(Source records)
*** Begin section ***

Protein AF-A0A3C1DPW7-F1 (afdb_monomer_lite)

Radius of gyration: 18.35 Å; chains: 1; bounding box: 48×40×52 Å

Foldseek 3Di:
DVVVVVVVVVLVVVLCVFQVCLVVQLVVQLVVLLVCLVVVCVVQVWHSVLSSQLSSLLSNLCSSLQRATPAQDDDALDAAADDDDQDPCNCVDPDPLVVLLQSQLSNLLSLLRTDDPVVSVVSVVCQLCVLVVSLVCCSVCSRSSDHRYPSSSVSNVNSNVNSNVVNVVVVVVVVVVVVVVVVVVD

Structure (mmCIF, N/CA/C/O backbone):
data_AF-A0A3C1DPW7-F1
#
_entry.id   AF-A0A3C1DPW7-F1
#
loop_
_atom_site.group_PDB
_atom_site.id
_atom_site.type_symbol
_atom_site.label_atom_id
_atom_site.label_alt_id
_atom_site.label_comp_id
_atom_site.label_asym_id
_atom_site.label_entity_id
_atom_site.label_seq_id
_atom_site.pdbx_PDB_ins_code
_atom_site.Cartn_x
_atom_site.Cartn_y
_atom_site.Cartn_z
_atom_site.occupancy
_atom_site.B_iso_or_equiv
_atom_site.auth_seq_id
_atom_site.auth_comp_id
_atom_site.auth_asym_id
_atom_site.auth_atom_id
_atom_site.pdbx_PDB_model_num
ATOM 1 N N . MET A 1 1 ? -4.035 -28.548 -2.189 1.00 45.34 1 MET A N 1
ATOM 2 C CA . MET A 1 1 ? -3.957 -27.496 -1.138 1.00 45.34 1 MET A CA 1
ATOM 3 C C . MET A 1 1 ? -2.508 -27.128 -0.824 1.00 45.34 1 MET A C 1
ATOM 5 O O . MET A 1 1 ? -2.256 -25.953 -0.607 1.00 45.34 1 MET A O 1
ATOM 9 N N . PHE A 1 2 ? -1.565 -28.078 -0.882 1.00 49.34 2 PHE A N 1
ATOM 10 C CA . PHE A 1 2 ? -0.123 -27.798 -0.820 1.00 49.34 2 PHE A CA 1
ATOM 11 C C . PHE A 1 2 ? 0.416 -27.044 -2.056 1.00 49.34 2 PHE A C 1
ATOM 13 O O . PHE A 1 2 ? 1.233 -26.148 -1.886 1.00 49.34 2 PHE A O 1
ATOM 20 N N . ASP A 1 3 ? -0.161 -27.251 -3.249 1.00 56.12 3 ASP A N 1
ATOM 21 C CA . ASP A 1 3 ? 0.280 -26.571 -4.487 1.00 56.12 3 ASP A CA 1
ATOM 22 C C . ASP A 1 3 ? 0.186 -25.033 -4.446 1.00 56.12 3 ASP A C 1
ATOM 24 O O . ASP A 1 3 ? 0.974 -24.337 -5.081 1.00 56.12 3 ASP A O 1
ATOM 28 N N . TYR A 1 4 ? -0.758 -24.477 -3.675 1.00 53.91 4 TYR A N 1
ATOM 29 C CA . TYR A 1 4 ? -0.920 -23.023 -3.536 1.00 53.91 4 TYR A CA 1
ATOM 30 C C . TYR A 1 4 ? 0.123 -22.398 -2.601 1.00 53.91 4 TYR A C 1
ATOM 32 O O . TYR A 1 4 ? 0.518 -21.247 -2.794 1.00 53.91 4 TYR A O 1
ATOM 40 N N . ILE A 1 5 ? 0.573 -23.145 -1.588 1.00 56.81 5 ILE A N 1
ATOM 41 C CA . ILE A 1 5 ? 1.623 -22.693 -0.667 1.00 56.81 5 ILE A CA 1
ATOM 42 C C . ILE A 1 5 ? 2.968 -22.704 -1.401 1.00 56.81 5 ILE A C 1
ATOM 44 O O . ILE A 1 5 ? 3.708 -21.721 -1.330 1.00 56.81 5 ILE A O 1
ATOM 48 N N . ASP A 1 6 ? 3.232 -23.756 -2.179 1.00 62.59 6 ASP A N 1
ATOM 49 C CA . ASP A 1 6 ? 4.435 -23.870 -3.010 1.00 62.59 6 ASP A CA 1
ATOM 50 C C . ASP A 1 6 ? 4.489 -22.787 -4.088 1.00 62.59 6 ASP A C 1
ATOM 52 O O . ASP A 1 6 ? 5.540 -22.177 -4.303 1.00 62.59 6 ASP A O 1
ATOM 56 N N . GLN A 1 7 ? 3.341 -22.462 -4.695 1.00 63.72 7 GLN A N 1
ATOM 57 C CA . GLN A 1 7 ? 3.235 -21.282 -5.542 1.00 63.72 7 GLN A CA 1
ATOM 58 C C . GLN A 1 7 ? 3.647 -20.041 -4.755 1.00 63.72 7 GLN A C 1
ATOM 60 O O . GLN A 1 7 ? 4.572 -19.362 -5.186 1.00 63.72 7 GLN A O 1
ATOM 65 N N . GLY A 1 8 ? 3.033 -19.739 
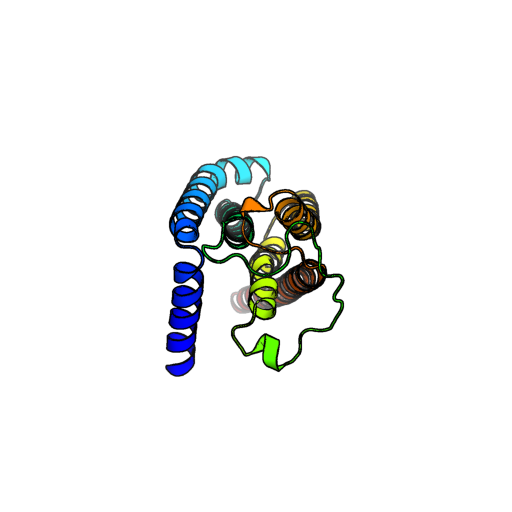-3.605 1.00 61.97 8 GLY A N 1
ATOM 66 C CA . GLY A 1 8 ? 3.328 -18.534 -2.808 1.00 61.97 8 GLY A CA 1
ATOM 67 C C . GLY A 1 8 ? 4.818 -18.318 -2.505 1.00 61.97 8 GLY A C 1
ATOM 68 O O . GLY A 1 8 ? 5.333 -17.204 -2.643 1.00 61.97 8 GLY A O 1
ATOM 69 N N . PHE A 1 9 ? 5.542 -19.381 -2.152 1.00 69.69 9 PHE A N 1
ATOM 70 C CA . PHE A 1 9 ? 6.993 -19.310 -1.952 1.00 69.69 9 PHE A CA 1
ATOM 71 C C . PHE A 1 9 ? 7.762 -19.107 -3.261 1.00 69.69 9 PHE A C 1
ATOM 73 O O . PHE A 1 9 ? 8.742 -18.359 -3.277 1.00 69.69 9 PHE A O 1
ATOM 80 N N . TYR A 1 10 ? 7.300 -19.698 -4.363 1.00 70.38 10 TYR A N 1
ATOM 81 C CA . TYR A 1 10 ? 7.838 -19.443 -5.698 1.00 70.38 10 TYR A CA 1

*** End section ***

Nothing but the lines from the top of the entries above through the line with "ATOM 21 C CA" should be set down, each exactly as written.

Protein AF-A0A3C1DPW7-F1 (afdb_monomer_lite)

Radius of gyration: 18.35 Å; chains: 1; bounding box: 48×40×52 Å

Foldseek 3Di:
DVVVVVVVVVLVVVLCVFQVCLVVQLVVQLVVLLVCLVVVCVVQVWHSVLSSQLSSLLSNLCSSLQRATPAQDDDALDAAADDDDQDPCNCVDPDPLVVLLQSQLSNLLSLLRTDDPVVSVVSVVCQLCVLVVSLVCCSVCSRSSDHRYPSSSVSNVNSNVNSNVVNVVVVVVVVVVVVVVVVVVD

Structure (mmCIF, N/CA/C/O backbone):
data_AF-A0A3C1DPW7-F1
#
_entry.id   AF-A0A3C1DPW7-F1
#
loop_
_atom_site.group_PDB
_atom_site.id
_atom_site.type_symbol
_atom_site.label_atom_id
_atom_site.label_alt_id
_atom_site.label_comp_id
_atom_site.label_asym_id
_atom_site.label_entity_id
_atom_site.label_seq_id
_atom_site.pdbx_PDB_ins_code
_atom_site.Cartn_x
_atom_site.Cartn_y
_atom_site.Cartn_z
_atom_site.occupancy
_atom_site.B_iso_or_equiv
_atom_site.auth_seq_id
_atom_site.auth_comp_id
_atom_site.auth_asym_id
_atom_site.auth_atom_id
_atom_site.pdbx_PDB_model_num
ATOM 1 N N . MET A 1 1 ? -4.035 -28.548 -2.189 1.00 45.34 1 MET A N 1
ATOM 2 C CA . MET A 1 1 ? -3.957 -27.496 -1.138 1.00 45.34 1 MET A CA 1
ATOM 3 C C . MET A 1 1 ? -2.508 -27.128 -0.824 1.00 45.34 1 MET A C 1
ATOM 5 O O . MET A 1 1 ? -2.256 -25.953 -0.607 1.00 45.34 1 MET A O 1
ATOM 9 N N . PHE A 1 2 ? -1.565 -28.078 -0.882 1.00 49.34 2 PHE A N 1
ATOM 10 C CA . PHE A 1 2 ? -0.123 -27.798 -0.820 1.00 49.34 2 PHE A CA 1
ATOM 11 C C . PHE A 1 2 ? 0.416 -27.044 -2.056 1.00 49.34 2 PHE A C 1
ATOM 13 O O . PHE A 1 2 ? 1.233 -26.148 -1.886 1.00 49.34 2 PHE A O 1
ATOM 20 N N . ASP A 1 3 ? -0.161 -27.251 -3.249 1.00 56.12 3 ASP A N 1
ATOM 21 C CA . ASP A 1 3 ? 0.280 -26.571 -4.487 1.00 56.12 3 ASP A CA 1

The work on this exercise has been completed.